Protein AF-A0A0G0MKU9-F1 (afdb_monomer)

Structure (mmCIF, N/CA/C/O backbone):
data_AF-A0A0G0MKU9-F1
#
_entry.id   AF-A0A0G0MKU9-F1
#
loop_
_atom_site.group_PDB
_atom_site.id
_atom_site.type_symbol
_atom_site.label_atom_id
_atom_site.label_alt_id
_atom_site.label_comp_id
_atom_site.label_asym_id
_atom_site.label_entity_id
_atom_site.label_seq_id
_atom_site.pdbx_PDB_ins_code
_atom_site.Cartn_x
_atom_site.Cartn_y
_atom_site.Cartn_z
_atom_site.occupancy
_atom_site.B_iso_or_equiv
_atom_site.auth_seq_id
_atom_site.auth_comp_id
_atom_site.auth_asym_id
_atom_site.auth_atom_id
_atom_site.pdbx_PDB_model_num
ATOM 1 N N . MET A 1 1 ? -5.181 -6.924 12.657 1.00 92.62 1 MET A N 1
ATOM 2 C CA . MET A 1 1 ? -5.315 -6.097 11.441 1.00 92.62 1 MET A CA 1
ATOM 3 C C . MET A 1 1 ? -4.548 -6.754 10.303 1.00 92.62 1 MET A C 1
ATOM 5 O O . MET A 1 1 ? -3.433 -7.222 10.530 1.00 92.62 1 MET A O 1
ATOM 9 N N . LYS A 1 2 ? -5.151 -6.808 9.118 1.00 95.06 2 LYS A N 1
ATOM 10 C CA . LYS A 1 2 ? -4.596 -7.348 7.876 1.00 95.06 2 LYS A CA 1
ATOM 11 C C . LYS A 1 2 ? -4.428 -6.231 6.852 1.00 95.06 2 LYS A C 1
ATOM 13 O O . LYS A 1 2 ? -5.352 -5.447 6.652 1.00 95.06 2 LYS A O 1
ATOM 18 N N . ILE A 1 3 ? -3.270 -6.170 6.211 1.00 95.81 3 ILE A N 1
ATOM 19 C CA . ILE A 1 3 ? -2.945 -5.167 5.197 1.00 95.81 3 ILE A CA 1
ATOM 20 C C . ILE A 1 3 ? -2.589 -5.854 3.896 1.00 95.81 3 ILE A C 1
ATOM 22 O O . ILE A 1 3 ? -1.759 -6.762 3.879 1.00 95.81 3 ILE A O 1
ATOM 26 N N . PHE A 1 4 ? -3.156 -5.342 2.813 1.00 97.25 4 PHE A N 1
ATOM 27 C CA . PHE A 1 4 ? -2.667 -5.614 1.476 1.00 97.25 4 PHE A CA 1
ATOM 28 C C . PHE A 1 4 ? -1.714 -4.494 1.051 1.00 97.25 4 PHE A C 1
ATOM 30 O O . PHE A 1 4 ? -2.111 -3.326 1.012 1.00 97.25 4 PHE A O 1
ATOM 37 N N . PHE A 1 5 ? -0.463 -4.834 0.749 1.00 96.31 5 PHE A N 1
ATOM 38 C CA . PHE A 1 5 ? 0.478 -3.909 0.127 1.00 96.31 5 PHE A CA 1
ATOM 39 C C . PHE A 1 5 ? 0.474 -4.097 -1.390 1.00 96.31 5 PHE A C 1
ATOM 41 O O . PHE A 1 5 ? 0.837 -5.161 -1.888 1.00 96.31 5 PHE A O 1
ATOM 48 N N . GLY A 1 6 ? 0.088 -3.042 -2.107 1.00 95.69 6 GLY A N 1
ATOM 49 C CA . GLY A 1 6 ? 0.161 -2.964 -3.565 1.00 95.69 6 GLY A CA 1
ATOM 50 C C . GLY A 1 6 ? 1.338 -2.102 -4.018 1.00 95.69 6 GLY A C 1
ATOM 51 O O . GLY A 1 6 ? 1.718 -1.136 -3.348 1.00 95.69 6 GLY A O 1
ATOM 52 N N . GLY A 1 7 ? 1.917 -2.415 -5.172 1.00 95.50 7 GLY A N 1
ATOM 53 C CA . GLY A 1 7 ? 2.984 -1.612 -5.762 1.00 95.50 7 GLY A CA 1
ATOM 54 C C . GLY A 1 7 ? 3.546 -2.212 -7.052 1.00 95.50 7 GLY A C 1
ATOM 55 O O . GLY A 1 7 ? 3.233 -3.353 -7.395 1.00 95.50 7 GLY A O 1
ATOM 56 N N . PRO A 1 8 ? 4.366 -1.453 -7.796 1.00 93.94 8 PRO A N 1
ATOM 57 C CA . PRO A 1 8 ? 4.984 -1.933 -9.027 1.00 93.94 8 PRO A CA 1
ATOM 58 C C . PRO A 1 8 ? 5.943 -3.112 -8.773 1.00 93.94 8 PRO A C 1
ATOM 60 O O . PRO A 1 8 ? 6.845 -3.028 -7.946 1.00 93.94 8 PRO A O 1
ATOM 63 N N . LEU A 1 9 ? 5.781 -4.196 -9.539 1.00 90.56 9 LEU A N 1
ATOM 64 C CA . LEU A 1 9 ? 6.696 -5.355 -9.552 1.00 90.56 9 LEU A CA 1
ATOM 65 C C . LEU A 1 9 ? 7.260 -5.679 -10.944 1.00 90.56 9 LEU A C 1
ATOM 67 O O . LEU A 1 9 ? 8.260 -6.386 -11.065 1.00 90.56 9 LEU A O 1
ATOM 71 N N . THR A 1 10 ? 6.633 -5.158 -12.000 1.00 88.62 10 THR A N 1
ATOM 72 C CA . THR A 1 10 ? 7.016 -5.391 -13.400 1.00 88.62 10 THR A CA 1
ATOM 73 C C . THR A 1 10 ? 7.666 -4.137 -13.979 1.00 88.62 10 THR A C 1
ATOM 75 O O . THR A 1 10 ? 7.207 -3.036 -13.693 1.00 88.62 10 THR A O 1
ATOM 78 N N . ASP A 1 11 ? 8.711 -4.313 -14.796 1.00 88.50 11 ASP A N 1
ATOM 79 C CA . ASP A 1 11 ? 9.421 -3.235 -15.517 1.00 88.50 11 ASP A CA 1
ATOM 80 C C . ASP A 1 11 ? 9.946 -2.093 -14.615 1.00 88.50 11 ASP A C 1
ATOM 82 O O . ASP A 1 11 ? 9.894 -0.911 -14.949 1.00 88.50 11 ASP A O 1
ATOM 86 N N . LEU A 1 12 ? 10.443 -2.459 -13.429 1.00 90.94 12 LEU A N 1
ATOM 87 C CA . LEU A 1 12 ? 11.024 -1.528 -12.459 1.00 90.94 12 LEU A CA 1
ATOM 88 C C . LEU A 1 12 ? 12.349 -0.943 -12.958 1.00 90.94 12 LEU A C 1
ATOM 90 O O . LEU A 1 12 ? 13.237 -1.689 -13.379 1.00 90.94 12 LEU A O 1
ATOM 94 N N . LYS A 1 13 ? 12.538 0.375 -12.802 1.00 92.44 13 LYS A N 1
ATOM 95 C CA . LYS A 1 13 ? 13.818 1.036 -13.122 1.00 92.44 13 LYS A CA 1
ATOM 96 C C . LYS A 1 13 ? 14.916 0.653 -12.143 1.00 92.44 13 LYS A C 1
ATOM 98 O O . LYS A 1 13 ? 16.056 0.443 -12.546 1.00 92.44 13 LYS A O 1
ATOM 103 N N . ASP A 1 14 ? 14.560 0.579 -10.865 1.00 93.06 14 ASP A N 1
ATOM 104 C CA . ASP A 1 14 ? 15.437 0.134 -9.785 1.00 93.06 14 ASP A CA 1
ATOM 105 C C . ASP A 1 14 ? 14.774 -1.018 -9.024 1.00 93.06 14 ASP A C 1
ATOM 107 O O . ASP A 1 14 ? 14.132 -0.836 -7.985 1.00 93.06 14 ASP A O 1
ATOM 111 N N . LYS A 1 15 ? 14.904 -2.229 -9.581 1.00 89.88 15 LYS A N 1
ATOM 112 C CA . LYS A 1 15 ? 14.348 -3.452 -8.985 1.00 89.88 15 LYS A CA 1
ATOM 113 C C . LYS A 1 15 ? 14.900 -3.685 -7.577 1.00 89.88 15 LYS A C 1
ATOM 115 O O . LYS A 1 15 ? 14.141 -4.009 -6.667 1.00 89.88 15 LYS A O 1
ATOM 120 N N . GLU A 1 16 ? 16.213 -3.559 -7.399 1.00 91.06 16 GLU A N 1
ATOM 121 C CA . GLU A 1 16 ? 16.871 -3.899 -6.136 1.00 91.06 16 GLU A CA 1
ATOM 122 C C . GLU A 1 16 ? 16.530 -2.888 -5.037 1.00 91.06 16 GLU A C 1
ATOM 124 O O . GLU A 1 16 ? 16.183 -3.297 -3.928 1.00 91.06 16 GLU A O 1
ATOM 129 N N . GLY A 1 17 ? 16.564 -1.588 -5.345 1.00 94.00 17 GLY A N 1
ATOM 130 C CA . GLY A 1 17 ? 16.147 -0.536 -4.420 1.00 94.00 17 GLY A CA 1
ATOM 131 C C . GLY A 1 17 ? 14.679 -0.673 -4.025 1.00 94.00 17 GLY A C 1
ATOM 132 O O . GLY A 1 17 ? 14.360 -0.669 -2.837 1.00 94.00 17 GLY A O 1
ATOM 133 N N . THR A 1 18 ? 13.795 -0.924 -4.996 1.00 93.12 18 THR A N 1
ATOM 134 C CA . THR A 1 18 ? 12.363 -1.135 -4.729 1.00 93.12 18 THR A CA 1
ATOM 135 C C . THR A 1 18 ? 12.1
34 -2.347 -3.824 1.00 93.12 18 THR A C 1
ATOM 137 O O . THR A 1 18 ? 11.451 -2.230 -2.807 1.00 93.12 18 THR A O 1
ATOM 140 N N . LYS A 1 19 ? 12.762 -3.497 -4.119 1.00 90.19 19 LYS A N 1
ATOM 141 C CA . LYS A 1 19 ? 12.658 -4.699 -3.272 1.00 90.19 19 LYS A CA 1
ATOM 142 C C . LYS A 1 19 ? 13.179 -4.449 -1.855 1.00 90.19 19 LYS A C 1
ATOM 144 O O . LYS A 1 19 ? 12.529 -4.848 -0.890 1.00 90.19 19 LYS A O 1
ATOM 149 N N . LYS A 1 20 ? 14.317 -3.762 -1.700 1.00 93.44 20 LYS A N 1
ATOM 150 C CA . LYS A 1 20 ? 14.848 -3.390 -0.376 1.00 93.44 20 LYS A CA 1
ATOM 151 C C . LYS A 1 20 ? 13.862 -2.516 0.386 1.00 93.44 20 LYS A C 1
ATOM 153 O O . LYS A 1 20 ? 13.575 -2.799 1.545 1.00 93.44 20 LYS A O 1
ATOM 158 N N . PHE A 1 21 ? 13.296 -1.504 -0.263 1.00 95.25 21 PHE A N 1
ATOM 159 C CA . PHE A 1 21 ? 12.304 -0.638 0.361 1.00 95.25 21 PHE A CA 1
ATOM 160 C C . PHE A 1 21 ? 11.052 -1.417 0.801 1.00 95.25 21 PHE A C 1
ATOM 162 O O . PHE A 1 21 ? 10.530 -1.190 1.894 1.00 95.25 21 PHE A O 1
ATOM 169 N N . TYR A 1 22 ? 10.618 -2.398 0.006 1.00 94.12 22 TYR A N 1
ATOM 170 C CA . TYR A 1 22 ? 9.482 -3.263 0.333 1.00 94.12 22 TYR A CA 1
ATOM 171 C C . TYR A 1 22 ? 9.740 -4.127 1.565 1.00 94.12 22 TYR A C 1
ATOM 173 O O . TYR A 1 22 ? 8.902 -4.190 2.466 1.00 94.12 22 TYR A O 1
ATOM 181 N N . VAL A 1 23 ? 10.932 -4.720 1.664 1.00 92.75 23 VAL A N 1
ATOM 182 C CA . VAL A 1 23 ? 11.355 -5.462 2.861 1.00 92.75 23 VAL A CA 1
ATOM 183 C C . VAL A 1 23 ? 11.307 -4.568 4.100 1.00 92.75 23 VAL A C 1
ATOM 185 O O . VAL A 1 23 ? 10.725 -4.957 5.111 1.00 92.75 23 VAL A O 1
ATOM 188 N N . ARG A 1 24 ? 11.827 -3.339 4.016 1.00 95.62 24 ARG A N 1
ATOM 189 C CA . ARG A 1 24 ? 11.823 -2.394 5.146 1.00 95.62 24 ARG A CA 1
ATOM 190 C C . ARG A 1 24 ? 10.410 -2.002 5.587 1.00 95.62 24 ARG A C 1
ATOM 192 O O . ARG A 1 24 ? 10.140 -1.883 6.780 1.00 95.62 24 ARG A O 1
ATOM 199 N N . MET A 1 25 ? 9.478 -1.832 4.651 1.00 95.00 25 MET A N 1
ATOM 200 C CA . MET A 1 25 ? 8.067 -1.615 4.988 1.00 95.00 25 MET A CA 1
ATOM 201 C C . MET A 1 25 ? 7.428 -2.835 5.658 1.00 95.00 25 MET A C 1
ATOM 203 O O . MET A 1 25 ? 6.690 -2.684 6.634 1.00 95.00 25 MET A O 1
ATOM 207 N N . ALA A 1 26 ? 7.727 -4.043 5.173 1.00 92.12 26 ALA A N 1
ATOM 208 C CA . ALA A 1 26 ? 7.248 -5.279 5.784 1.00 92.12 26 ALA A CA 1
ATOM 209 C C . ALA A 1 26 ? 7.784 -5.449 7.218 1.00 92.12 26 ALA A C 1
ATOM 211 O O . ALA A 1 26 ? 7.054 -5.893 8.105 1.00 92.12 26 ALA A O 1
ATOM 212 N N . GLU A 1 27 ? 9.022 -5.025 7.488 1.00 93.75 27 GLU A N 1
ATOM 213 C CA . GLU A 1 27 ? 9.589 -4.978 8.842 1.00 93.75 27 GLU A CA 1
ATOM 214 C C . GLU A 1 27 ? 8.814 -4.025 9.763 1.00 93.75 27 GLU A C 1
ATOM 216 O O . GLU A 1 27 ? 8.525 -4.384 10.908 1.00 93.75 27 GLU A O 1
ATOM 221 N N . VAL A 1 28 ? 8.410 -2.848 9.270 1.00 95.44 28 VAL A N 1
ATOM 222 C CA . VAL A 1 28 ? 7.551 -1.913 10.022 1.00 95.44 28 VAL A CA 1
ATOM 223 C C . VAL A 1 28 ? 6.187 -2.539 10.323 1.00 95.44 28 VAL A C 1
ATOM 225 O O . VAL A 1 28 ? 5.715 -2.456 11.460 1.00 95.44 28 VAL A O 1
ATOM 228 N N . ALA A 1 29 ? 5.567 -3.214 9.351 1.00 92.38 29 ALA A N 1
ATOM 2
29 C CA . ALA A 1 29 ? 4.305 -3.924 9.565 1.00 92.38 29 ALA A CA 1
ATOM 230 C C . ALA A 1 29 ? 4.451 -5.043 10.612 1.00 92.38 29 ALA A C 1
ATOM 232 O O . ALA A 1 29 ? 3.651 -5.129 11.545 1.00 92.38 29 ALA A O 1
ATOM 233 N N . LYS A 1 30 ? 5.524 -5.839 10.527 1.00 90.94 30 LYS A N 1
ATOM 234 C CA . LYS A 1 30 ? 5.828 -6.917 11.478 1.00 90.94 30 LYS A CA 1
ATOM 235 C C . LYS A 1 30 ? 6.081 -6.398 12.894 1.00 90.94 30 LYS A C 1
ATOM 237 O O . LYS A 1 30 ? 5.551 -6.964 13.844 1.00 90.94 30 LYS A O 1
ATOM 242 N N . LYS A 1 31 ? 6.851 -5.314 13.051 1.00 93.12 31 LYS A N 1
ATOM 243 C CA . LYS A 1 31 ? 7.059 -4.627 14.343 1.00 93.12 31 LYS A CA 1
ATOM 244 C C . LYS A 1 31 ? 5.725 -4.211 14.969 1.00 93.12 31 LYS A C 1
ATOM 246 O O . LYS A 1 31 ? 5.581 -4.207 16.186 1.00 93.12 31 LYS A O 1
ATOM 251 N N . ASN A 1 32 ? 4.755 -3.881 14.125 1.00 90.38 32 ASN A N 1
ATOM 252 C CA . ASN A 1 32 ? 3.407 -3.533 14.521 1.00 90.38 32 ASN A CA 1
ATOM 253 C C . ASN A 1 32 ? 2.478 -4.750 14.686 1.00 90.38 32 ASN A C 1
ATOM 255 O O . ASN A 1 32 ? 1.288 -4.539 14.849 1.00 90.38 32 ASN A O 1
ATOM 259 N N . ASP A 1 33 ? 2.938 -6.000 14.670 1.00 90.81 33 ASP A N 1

━━━━━━━━━━━━━━━━━━━━

### Exercise goal
Every line above from the line with "ATOM 60 O O" to the line with "ATOM 79 C CA", both included, must be reproduced exactly, and no other line may appear.

### Output below
ATOM 60 O O . PRO A 1 8 ? 6.845 -3.028 -7.946 1.00 93.94 8 PRO A O 1
ATOM 63 N N . LEU A 1 9 ? 5.781 -4.196 -9.539 1.00 90.56 9 LEU A N 1
ATOM 64 C CA . LEU A 1 9 ? 6.696 -5.355 -9.552 1.00 90.56 9 LEU A CA 1
ATOM 65 C C . LEU A 1 9 ? 7.260 -5.679 -10.944 1.00 90.56 9 LEU A C 1
ATOM 67 O O . LEU A 1 9 ? 8.260 -6.386 -11.065 1.00 90.56 9 LEU A O 1
ATOM 71 N N . THR A 1 10 ? 6.633 -5.158 -12.000 1.00 88.62 10 THR A N 1
ATOM 72 C CA . THR A 1 10 ? 7.016 -5.391 -13.400 1.00 88.62 10 THR A CA 1
ATOM 73 C C . THR A 1 10 ? 7.666 -4.137 -13.979 1.00 88.62 10 THR A C 1
ATOM 75 O O . THR A 1 10 ? 7.207 -3.036 -13.693 1.00 88.62 10 THR A O 1
ATOM 78 N N . ASP A 1 11 ? 8.711 -4.313 -14.796 1.00 88.50 11 ASP A N 1
ATOM 79 C CA . ASP A 1 11 ? 9.421 -3.235 -15.517 1.00 88.50 11 ASP A CA 1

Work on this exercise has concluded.